Collected data:

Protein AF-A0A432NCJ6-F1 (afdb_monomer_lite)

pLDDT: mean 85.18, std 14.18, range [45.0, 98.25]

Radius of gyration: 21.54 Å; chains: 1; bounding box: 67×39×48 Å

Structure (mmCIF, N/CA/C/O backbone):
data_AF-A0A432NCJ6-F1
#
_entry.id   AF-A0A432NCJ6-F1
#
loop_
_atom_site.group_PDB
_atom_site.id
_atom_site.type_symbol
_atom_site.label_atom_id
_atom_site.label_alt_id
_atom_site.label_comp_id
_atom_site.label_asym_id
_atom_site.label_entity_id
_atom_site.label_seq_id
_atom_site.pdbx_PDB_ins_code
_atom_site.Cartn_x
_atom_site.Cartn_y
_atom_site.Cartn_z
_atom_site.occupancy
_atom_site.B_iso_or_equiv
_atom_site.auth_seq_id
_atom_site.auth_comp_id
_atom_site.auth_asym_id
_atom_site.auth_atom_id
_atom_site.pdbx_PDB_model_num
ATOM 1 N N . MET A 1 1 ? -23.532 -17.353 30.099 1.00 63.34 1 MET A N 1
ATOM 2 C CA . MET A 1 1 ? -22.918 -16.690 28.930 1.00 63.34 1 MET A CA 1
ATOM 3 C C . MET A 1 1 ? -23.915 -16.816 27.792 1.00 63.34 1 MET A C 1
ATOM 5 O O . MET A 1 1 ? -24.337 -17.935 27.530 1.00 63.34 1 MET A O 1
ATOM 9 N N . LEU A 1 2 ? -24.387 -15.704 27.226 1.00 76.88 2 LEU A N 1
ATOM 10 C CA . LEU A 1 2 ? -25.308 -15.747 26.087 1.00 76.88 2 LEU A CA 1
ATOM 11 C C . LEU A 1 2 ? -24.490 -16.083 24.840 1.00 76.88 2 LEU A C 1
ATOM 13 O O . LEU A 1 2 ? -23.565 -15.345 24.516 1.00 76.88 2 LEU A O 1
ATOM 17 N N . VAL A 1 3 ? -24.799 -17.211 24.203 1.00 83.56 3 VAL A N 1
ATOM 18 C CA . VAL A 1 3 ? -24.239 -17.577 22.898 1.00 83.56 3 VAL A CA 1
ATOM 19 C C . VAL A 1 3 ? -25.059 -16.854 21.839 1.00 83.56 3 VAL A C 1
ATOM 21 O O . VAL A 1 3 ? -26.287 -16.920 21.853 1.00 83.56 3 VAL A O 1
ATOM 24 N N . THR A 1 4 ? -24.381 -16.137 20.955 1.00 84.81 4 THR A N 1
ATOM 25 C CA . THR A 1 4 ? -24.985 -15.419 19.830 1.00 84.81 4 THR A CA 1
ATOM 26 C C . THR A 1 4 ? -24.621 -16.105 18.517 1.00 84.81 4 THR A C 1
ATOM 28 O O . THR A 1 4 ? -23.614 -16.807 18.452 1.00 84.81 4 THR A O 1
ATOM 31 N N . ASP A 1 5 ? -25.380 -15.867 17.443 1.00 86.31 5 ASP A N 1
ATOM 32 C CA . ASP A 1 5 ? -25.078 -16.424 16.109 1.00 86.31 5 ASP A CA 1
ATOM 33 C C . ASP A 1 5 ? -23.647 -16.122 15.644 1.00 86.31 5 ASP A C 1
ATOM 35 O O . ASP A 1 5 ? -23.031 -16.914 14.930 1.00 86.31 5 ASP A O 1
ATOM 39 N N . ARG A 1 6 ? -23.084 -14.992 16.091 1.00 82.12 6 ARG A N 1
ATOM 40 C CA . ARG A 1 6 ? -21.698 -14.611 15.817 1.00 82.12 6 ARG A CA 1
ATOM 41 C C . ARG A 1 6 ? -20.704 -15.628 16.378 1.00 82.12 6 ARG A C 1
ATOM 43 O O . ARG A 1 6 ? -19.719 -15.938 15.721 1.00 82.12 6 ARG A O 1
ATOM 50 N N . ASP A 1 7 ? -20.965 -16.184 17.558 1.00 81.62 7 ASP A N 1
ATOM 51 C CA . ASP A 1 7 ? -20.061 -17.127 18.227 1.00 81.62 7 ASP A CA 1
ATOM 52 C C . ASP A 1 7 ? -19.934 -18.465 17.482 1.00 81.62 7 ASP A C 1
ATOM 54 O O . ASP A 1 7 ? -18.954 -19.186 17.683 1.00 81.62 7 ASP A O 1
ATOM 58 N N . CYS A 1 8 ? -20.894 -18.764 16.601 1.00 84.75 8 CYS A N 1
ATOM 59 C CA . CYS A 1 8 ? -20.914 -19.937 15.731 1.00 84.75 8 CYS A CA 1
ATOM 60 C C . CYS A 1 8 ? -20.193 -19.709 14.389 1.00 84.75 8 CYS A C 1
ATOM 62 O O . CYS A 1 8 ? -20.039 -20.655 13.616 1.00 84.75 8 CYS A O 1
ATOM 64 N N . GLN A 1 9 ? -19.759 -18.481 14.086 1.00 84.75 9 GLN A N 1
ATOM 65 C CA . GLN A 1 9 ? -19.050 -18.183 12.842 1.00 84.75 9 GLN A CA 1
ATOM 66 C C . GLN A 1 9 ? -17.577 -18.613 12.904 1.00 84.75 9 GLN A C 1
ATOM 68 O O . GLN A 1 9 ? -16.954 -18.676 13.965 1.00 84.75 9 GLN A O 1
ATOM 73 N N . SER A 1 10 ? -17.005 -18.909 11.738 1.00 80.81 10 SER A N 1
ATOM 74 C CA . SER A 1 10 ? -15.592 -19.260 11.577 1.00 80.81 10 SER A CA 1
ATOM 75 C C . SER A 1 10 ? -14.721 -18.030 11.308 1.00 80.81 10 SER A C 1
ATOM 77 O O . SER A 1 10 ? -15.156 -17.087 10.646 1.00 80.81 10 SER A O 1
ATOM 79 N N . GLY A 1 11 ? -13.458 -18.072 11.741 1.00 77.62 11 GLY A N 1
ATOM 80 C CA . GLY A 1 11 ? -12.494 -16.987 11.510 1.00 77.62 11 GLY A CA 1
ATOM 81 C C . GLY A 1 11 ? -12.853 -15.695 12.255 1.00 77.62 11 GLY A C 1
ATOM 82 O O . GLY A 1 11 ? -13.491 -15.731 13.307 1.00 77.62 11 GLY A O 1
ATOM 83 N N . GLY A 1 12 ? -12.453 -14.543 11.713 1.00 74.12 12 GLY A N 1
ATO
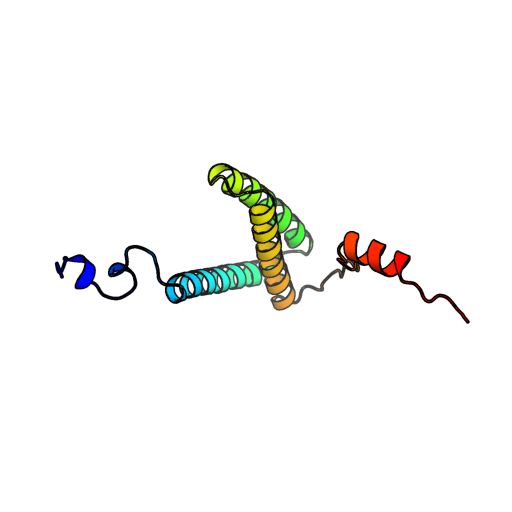M 84 C CA . GLY A 1 12 ? -12.670 -13.219 12.309 1.00 74.12 12 GLY A CA 1
ATOM 85 C C . GLY A 1 12 ? -14.111 -12.792 12.445 1.00 74.12 12 GLY A C 1
ATOM 86 O O . GLY A 1 12 ? -14.413 -11.942 13.273 1.00 74.12 12 GLY A O 1
ATOM 87 N N . ALA A 1 13 ? -15.010 -13.400 11.673 1.00 79.62 13 ALA A N 1
ATOM 88 C CA . ALA A 1 13 ? -16.433 -13.093 11.711 1.00 79.62 13 ALA A CA 1
ATOM 89 C C . ALA A 1 13 ? -17.066 -13.447 13.076 1.00 79.62 13 ALA A C 1
ATOM 91 O O . ALA A 1 13 ? -18.113 -12.922 13.448 1.00 79.62 13 ALA A O 1
ATOM 92 N N . ARG A 1 14 ? -16.360 -14.260 13.874 1.00 82.38 14 ARG A N 1
ATOM 93 C CA . ARG A 1 14 ? -16.679 -14.547 15.273 1.00 82.38 14 ARG A CA 1
ATOM 94 C C . ARG A 1 14 ? -16.421 -13.374 16.227 1.00 82.38 14 ARG A C 1
ATOM 96 O O . ARG A 1 14 ? -17.047 -13.279 17.285 1.00 82.38 14 ARG A O 1
ATOM 103 N N . PHE A 1 15 ? -15.500 -12.482 15.879 1.00 80.19 15 PHE A N 1
ATOM 104 C CA . PHE A 1 15 ? -15.042 -11.398 16.739 1.00 80.19 15 PHE A CA 1
ATOM 105 C C . PHE A 1 15 ? -15.661 -10.062 16.317 1.00 80.19 15 PHE A C 1
ATOM 107 O O . PHE A 1 15 ? -15.913 -9.803 15.146 1.00 80.19 15 PHE A O 1
ATOM 114 N N . ALA A 1 16 ? -15.910 -9.182 17.291 1.00 82.56 16 ALA A N 1
ATOM 115 C CA . ALA A 1 16 ? -16.380 -7.821 17.012 1.00 82.56 16 ALA A CA 1
ATOM 116 C C . ALA A 1 16 ? -15.311 -6.959 16.316 1.00 82.56 16 ALA A C 1
ATOM 118 O O . ALA A 1 16 ? -15.639 -5.999 15.626 1.00 82.56 16 ALA A O 1
ATOM 119 N N . VAL A 1 17 ? -14.038 -7.302 16.526 1.00 84.44 17 VAL A N 1
ATOM 120 C CA . VAL A 1 17 ? -12.864 -6.649 15.948 1.00 84.44 17 VAL A CA 1
ATOM 121 C C . VAL A 1 17 ? -12.041 -7.731 15.249 1.00 84.44 17 VAL A C 1
ATOM 123 O O . VAL A 1 17 ? -11.885 -8.808 15.832 1.00 84.44 17 VAL A O 1
ATOM 126 N N . PRO A 1 18 ? -11.514 -7.482 14.035 1.00 84.94 18 PRO A N 1
ATOM 127 C CA . PRO A 1 18 ? -10.622 -8.420 13.366 
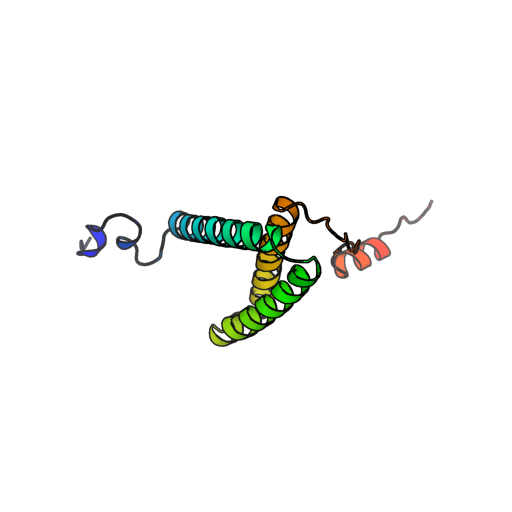1.00 84.94 18 PRO A CA 1
ATOM 128 C C . PRO A 1 18 ? -9.448 -8.818 14.257 1.00 84.94 18 PRO A C 1
ATOM 130 O O . PRO A 1 18 ? -8.915 -8.001 15.011 1.00 84.94 18 PRO A O 1
ATOM 133 N N . THR A 1 19 ? -9.019 -10.070 14.144 1.00 88.00 19 THR A N 1
ATOM 134 C CA . THR A 1 19 ? -7.805 -10.517 14.830 1.00 88.00 19 THR A CA 1
ATOM 135 C C . THR A 1 19 ? -6.570 -9.864 14.206 1.00 88.00 19 THR A C 1
ATOM 137 O O . THR A 1 19 ? -6.575 -9.504 13.026 1.00 88.00 19 THR A O 1
ATOM 140 N N . LEU A 1 20 ? -5.482 -9.741 14.974 1.00 89.69 20 LEU A N 1
ATOM 141 C CA . LEU A 1 20 ? -4.226 -9.193 14.452 1.00 89.69 20 LEU A CA 1
ATOM 142 C C . LEU A 1 20 ? -3.737 -9.977 13.222 1.00 89.69 20 LEU A C 1
ATOM 144 O O . LEU A 1 20 ? -3.398 -9.369 12.213 1.00 89.69 20 LEU A O 1
ATOM 148 N N . GLY A 1 21 ? -3.814 -11.312 13.261 1.00 90.50 21 GLY A N 1
ATOM 149 C CA . GLY A 1 21 ? -3.415 -12.165 12.137 1.00 90.50 21 GLY A CA 1
ATOM 150 C C . GLY A 1 21 ? -4.242 -11.943 10.863 1.00 90.50 21 GLY A C 1
ATOM 151 O O . GLY A 1 21 ? -3.728 -12.084 9.758 1.00 90.50 21 GLY A O 1
ATOM 152 N N . GLU A 1 22 ? -5.509 -11.537 10.975 1.00 89.69 22 GLU A N 1
ATOM 153 C CA . GLU A 1 22 ? -6.317 -11.180 9.801 1.00 89.69 22 GLU A CA 1
ATOM 154 C C . GLU A 1 22 ? -5.940 -9.825 9.216 1.00 89.69 22 GLU A C 1
ATOM 156 O O . GLU A 1 22 ? -5.999 -9.642 7.998 1.00 89.69 22 GLU A O 1
ATOM 161 N N . ILE A 1 23 ? -5.565 -8.871 10.069 1.00 91.00 23 ILE A N 1
ATOM 162 C CA . ILE A 1 23 ? -5.045 -7.576 9.629 1.00 91.00 23 ILE A CA 1
ATOM 163 C C . ILE A 1 23 ? -3.711 -7.798 8.910 1.00 91.00 23 ILE A C 1
ATOM 165 O O . ILE A 1 23 ? -3.558 -7.357 7.772 1.00 91.00 23 ILE A O 1
ATOM 169 N N . GLU A 1 24 ? -2.794 -8.556 9.515 1.00 93.44 24 GLU A N 1
ATOM 170 C CA . GLU A 1 24 ? -1.507 -8.933 8.919 1.00 93.44 24 GLU A CA 1
ATOM 171 C C . GLU A 1 24 ? -1.690 -9.675 7.593 1.00 93.44 24 GLU A C 1
ATOM 173 O O . GLU A 1 24 ? -1.074 -9.314 6.593 1.00 93.44 24 GLU A O 1
ATOM 178 N N . GLY A 1 25 ? -2.595 -10.657 7.538 1.00 93.88 25 GLY A N 1
ATOM 179 C CA . GLY A 1 25 ? -2.892 -11.392 6.310 1.00 93.88 25 GLY A CA 1
ATOM 180 C C . GLY A 1 25 ? -3.396 -10.484 5.184 1.00 93.88 25 GLY A C 1
ATOM 181 O O . GLY A 1 25 ? -2.954 -10.608 4.041 1.00 93.88 25 GLY A O 1
ATOM 182 N N . LYS A 1 26 ? -4.279 -9.523 5.489 1.00 93.19 26 LYS A N 1
ATOM 183 C CA . LYS A 1 26 ? -4.771 -8.543 4.503 1.00 93.19 26 LYS A CA 1
ATOM 184 C C . LYS A 1 26 ? -3.673 -7.593 4.026 1.00 93.19 26 LYS A C 1
ATOM 186 O O . LYS A 1 26 ? -3.637 -7.263 2.837 1.00 93.19 26 LYS A O 1
ATOM 191 N N . LEU A 1 27 ? -2.787 -7.165 4.924 1.00 92.44 27 LEU A N 1
ATOM 192 C CA . LEU A 1 27 ? -1.628 -6.346 4.572 1.00 92.44 27 LEU A CA 1
ATOM 193 C C . LEU A 1 27 ? -0.672 -7.120 3.661 1.00 92.44 27 LEU A C 1
ATOM 195 O O . LEU A 1 27 ? -0.316 -6.612 2.602 1.00 92.44 27 LEU A O 1
ATOM 199 N N . LEU A 1 28 ? -0.364 -8.376 3.994 1.00 95.50 28 LEU A N 1
ATOM 200 C CA . LEU A 1 28 ? 0.507 -9.237 3.195 1.00 95.50 28 LEU A CA 1
ATOM 201 C C . LEU A 1 28 ? -0.049 -9.467 1.783 1.00 95.50 28 LEU A C 1
ATOM 203 O O . LEU A 1 28 ? 0.678 -9.339 0.800 1.00 95.50 28 LEU A O 1
ATOM 207 N N . VAL A 1 29 ? -1.348 -9.758 1.655 1.00 96.75 29 VAL A N 1
ATOM 208 C CA . VAL A 1 29 ? -2.002 -9.895 0.341 1.00 96.75 29 VAL A CA 1
ATOM 209 C C . VAL A 1 29 ? -1.896 -8.595 -0.456 1.00 96.75 29 VAL A C 1
ATOM 211 O O . VAL A 1 29 ? -1.553 -8.622 -1.639 1.00 96.75 29 VAL A O 1
ATOM 214 N N . SER A 1 30 ? -2.154 -7.454 0.187 1.00 93.75 30 SER A N 1
ATOM 215 C CA . SER A 1 30 ? -2.064 -6.140 -0.457 1.00 93.75 30 SER A CA 1
ATOM 216 C C . SER A 1 30 ? -0.642 -5.843 -0.934 1.00 93.75 30 SER A C 1
ATOM 218 O O . SER A 1 30 ? -0.460 -5.359 -2.051 1.00 93.75 30 SER A O 1
ATOM 220 N N . GLU A 1 31 ? 0.364 -6.181 -0.128 1.00 93.75 31 GLU A N 1
ATOM 221 C CA . GLU A 1 31 ? 1.778 -6.037 -0.464 1.00 93.75 31 GLU A CA 1
ATOM 222 C C . GLU A 1 31 ? 2.170 -6.915 -1.657 1.00 93.75 31 GLU A C 1
ATOM 224 O O . GLU A 1 31 ? 2.753 -6.415 -2.623 1.00 93.75 31 GLU A O 1
ATOM 229 N N . VAL A 1 32 ? 1.805 -8.201 -1.647 1.00 95.81 32 VAL A N 1
ATOM 230 C CA . VAL A 1 32 ? 2.088 -9.133 -2.752 1.00 95.81 32 VAL A CA 1
ATOM 231 C C . VAL A 1 32 ? 1.459 -8.640 -4.055 1.00 95.81 32 VAL A C 1
ATOM 233 O O . VAL A 1 32 ? 2.127 -8.620 -5.093 1.00 95.81 32 VAL A O 1
ATOM 236 N N . VAL A 1 33 ? 0.199 -8.196 -4.019 1.00 96.56 33 VAL A N 1
ATOM 237 C CA . VAL A 1 33 ? -0.493 -7.657 -5.199 1.00 96.56 33 VAL A CA 1
ATOM 238 C C . VAL A 1 33 ? 0.185 -6.376 -5.687 1.00 96.56 33 VAL A C 1
ATOM 240 O O . VAL A 1 33 ? 0.521 -6.267 -6.868 1.00 96.56 33 VAL A O 1
ATOM 243 N N . ALA A 1 34 ? 0.426 -5.414 -4.793 1.00 94.00 34 ALA A N 1
ATOM 244 C CA . ALA A 1 34 ? 1.016 -4.127 -5.148 1.00 94.00 34 ALA A CA 1
ATOM 245 C C . ALA A 1 34 ? 2.421 -4.288 -5.740 1.00 94.00 34 ALA A C 1
ATOM 247 O O . ALA A 1 34 ? 2.704 -3.755 -6.815 1.00 94.00 34 ALA A O 1
ATOM 248 N N . THR A 1 35 ? 3.291 -5.052 -5.078 1.00 94.19 35 THR A N 1
ATOM 249 C CA . THR A 1 35 ? 4.668 -5.281 -5.530 1.00 94.19 35 THR A CA 1
ATOM 250 C C . THR A 1 35 ? 4.713 -6.054 -6.844 1.00 94.19 35 THR A C 1
ATOM 252 O O . THR A 1 35 ? 5.479 -5.676 -7.726 1.00 94.19 35 THR A O 1
ATOM 255 N N . SER A 1 36 ? 3.862 -7.066 -7.042 1.00 95.19 36 SER A N 1
ATOM 256 C CA . SER A 1 36 ? 3.784 -7.806 -8.311 1.00 95.19 36 SER A CA 1
ATOM 257 C C . SER A 1 36 ? 3.395 -6.894 -9.479 1.00 95.19 36 SER A C 1
ATOM 259 O O . SER A 1 36 ? 4.072 -6.875 -10.510 1.00 95.19 36 SER A O 1
ATOM 261 N N . CYS A 1 37 ? 2.355 -6.074 -9.296 1.00 95.56 37 CYS A N 1
ATOM 262 C CA . CYS A 1 37 ? 1.906 -5.108 -10.298 1.00 95.56 37 CYS A CA 1
ATOM 263 C C . CYS A 1 37 ? 2.973 -4.046 -10.594 1.00 95.56 37 CYS A C 1
ATOM 265 O O . CYS A 1 37 ? 3.249 -3.749 -11.757 1.00 95.56 37 CYS A O 1
ATOM 267 N N . LEU A 1 38 ? 3.600 -3.486 -9.556 1.00 94.81 38 LEU A N 1
ATOM 268 C CA . LEU A 1 38 ? 4.646 -2.474 -9.701 1.00 94.81 38 LEU A CA 1
ATOM 269 C C . LEU A 1 38 ? 5.889 -3.038 -10.389 1.00 94.81 38 LEU A C 1
ATOM 271 O O . LEU A 1 38 ? 6.415 -2.393 -11.289 1.00 94.81 38 LEU A O 1
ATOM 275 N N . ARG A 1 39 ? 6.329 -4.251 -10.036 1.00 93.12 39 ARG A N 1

**What you are asked to do:** Out of the data above, set down the lines from the one with "Radius of gyration: 21.54" to the one with "ATOM 25 C CA", both included, exactly as written and with no additions.

**The answer:**
Radius of gyration: 21.54 Å; chains: 1; bounding box: 67×39×48 Å

Structure (mmCIF, N/CA/C/O backbone):
data_AF-A0A432NCJ6-F1
#
_entry.id   AF-A0A432NCJ6-F1
#
loop_
_atom_site.group_PDB
_atom_site.id
_atom_site.type_symbol
_atom_site.label_atom_id
_atom_site.label_alt_id
_atom_site.label_comp_id
_atom_site.label_asym_id
_atom_site.label_entity_id
_atom_site.label_seq_id
_atom_site.pdbx_PDB_ins_code
_atom_site.Cartn_x
_atom_site.Cartn_y
_atom_site.Cartn_z
_atom_site.occupancy
_atom_site.B_iso_or_equiv
_atom_site.auth_seq_id
_atom_site.auth_comp_id
_atom_site.auth_asym_id
_atom_site.auth_atom_id
_atom_site.pdbx_PDB_model_num
ATOM 1 N N . MET A 1 1 ? -23.532 -17.353 30.099 1.00 63.34 1 MET A N 1
ATOM 2 C CA . MET A 1 1 ? -22.918 -16.690 28.930 1.00 63.34 1 MET A CA 1
ATOM 3 C C . MET A 1 1 ? -23.915 -16.816 27.792 1.00 63.34 1 MET A C 1
ATOM 5 O O . MET A 1 1 ? -24.337 -17.935 27.530 1.00 63.34 1 MET A O 1
ATOM 9 N N . LEU A 1 2 ? -24.387 -15.704 27.226 1.00 76.88 2 LEU A N 1
ATOM 10 C CA . LEU A 1 2 ? -25.308 -15.747 26.087 1.00 76.88 2 LEU A CA 1
ATOM 11 C C . LEU A 1 2 ? -24.490 -16.083 24.840 1.00 76.88 2 LEU A C 1
ATOM 13 O O . LEU A 1 2 ? -23.565 -15.345 24.516 1.00 76.88 2 LEU A O 1
ATOM 17 N N . VAL A 1 3 ? -24.799 -17.211 24.203 1.00 83.56 3 VAL A N 1
ATOM 18 C CA . VAL A 1 3 ? -24.239 -17.577 22.898 1.00 83.56 3 VAL A CA 1
ATOM 19 C C . VAL A 1 3 ? -25.059 -16.854 21.839 1.00 83.56 3 VAL A C 1
ATOM 21 O O . VAL A 1 3 ? -26.287 -16.920 21.853 1.00 83.56 3 VAL A O 1
ATOM 24 N N . THR A 1 4 ? -24.381 -16.137 20.955 1.00 84.81 4 THR A N 1
ATOM 25 C CA . THR A 1 4 ? -24.985 -15.419 19.830 1.00 84.81 4 THR A CA 1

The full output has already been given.